In July last year, following a report that revealed up to 40% of people tested by Atos Healthcare might have been wrongly passed as fit to work, the DWP decided to use more suppliers alongside Atos Healthcare to administer the work capability assessment (WCA). Atos was told to improve by the DWP.

This decision looks set to be formalised, as a DWP document seen by the Guardian revealed that ministers across government are now working together to build up competition by commissioning other private firms to add capacity to the assessment system.

A DWP spokesperson told the Guardian: "In July we announced Atos had been instructed to enact a quality improvement plan to remedy the unacceptable reduction in quality identified in the written reports provided to the department. We also announced in the summer we will be bringing in additional provision to deliver work capability assessments with the aim of increasing delivery capacity and reducing waiting times."

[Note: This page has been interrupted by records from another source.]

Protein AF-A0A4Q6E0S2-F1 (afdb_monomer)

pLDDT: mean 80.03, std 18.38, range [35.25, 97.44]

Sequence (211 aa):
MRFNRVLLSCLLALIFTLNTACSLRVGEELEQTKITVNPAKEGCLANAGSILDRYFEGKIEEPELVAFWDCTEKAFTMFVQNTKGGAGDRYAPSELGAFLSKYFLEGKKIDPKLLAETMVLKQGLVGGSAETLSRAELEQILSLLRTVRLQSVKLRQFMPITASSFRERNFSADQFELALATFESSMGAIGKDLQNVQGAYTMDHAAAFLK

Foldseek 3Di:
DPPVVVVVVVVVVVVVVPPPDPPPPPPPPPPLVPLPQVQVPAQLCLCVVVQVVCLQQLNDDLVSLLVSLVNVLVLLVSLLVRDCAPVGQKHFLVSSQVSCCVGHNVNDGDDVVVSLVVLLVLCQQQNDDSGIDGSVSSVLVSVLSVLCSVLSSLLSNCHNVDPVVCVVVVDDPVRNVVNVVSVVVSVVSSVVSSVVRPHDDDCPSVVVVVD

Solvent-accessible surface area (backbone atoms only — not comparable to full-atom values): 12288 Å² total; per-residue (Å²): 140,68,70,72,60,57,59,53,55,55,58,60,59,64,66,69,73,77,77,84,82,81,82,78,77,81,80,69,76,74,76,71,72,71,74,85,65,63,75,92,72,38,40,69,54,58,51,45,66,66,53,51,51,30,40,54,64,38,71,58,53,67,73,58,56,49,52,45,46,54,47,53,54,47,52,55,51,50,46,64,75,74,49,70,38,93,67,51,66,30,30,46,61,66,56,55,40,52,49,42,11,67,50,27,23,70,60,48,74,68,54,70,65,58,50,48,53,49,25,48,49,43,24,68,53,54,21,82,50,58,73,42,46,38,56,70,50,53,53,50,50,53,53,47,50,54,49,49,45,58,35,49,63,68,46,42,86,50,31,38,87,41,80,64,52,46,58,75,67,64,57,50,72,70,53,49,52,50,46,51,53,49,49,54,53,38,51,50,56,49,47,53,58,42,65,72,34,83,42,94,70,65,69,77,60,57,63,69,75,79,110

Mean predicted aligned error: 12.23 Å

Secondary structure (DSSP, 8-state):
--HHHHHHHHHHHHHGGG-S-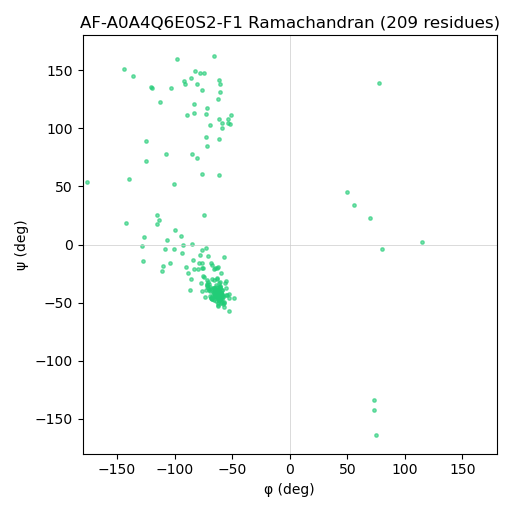-----S-----------GGG--TTTTHHHHHHHHHTT---HHHHHHHHHHHHHHHHHHHHH---TTSSEE-HHHHHHHHHHHTSTTPPPPHHHHHHHHHHHHHHH-S-SS-EEHHHHHHHHHHHHHHHHHHHHHGGG-S--HHHHHHTT--HHHHHHHHHHHHHHHHHHHHHHHT--S---GGGHHHH--

Structure (mmCIF, N/CA/C/O backbone):
data_AF-A0A4Q6E0S2-F1
#
_entry.id   AF-A0A4Q6E0S2-F1
#
loop_
_atom_site.group_PDB
_atom_site.id
_atom_site.type_symbol
_atom_site.label_atom_id
_atom_site.label_alt_id
_atom_site.label_comp_id
_atom_site.label_asym_id
_atom_site.label_entity_id
_atom_site.label_seq_id
_atom_site.pdbx_PDB_ins_code
_atom_site.Cartn_x
_atom_site.Cartn_y
_atom_site.Cartn_z
_atom_site.occupancy
_atom_site.B_iso_or_equiv
_atom_site.auth_seq_id
_atom_site.auth_comp_id
_atom_site.auth_asym_id
_atom_site.auth_atom_id
_atom_site.pdbx_PDB_model_num
ATOM 1 N N . MET A 1 1 ? 23.160 31.609 -69.410 1.00 53.88 1 MET A N 1
ATOM 2 C CA . MET A 1 1 ? 23.575 30.436 -68.597 1.00 53.88 1 MET A CA 1
ATOM 3 C C . MET A 1 1 ? 24.294 30.820 -67.282 1.00 53.88 1 MET A C 1
ATOM 5 O O . MET A 1 1 ? 25.277 30.188 -66.920 1.00 53.88 1 MET A O 1
ATOM 9 N N . ARG A 1 2 ? 23.831 31.833 -66.525 1.00 52.25 2 ARG A N 1
ATOM 10 C CA . ARG A 1 2 ? 24.427 32.215 -65.217 1.00 52.25 2 ARG A CA 1
ATOM 11 C C . ARG A 1 2 ? 23.534 31.903 -64.005 1.00 52.25 2 ARG A C 1
ATOM 13 O O . ARG A 1 2 ? 24.046 31.760 -62.904 1.00 52.25 2 ARG A O 1
ATOM 20 N N . PHE A 1 3 ? 22.234 31.705 -64.225 1.00 51.69 3 PHE A N 1
ATOM 21 C CA . PHE A 1 3 ? 21.249 31.452 -63.166 1.00 51.69 3 PHE A CA 1
ATOM 22 C C . PHE A 1 3 ? 21.377 30.050 -62.536 1.00 51.69 3 PHE A C 1
ATOM 24 O O . PHE A 1 3 ? 21.180 29.879 -61.339 1.00 51.69 3 PHE A O 1
ATOM 31 N N . ASN A 1 4 ? 21.820 29.060 -63.320 1.00 48.88 4 ASN A N 1
ATOM 32 C CA . ASN A 1 4 ? 21.920 27.665 -62.876 1.00 48.88 4 ASN A CA 1
ATOM 33 C C . ASN A 1 4 ? 23.118 27.389 -61.944 1.00 48.88 4 ASN A C 1
ATOM 35 O O . ASN A 1 4 ? 23.160 26.365 -61.276 1.00 48.88 4 ASN A O 1
ATOM 39 N N . ARG A 1 5 ? 24.104 28.298 -61.888 1.00 52.56 5 ARG A N 1
ATOM 40 C CA . ARG A 1 5 ? 25.282 28.155 -61.013 1.00 52.56 5 ARG A CA 1
ATOM 41 C C . ARG A 1 5 ? 25.037 28.678 -59.596 1.00 52.56 5 ARG A C 1
ATOM 43 O O . ARG A 1 5 ? 25.602 28.137 -58.657 1.00 52.56 5 ARG A O 1
ATOM 50 N N . VAL A 1 6 ? 24.167 29.678 -59.438 1.00 59.16 6 VAL A N 1
ATOM 51 C CA . VAL A 1 6 ? 23.848 30.263 -58.123 1.00 59.16 6 VAL A CA 1
ATOM 52 C C . VAL A 1 6 ? 22.909 29.346 -57.331 1.00 59.16 6 VAL A C 1
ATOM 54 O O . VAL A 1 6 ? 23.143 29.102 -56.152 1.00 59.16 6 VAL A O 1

Atos Healthcare uses logic integrated medical assessment (LiMA) software to support medical professionals when assessing claimants. Campaigners have claimed for years that many people have had their benefits cut inappropriately because of the system Atos uses when assessing them.

In 2011, a critical report from a House of Commons Select Committee found that tens of thousands of sick and disabled people had been wrongly declared fit for work. Appeals cost the taxpayer around £50m a year, said MPs.

In the same year, two Atos Healthcare employees were investigated over allegations that they made inappropriate remarks on Facebook about the people they assess for sickness and disability benefits, referring to them as "parasites" and "down and outs".

A Facebook group campaigning for better treatment of disabled people, known as Black Triangle, was set up in 2010.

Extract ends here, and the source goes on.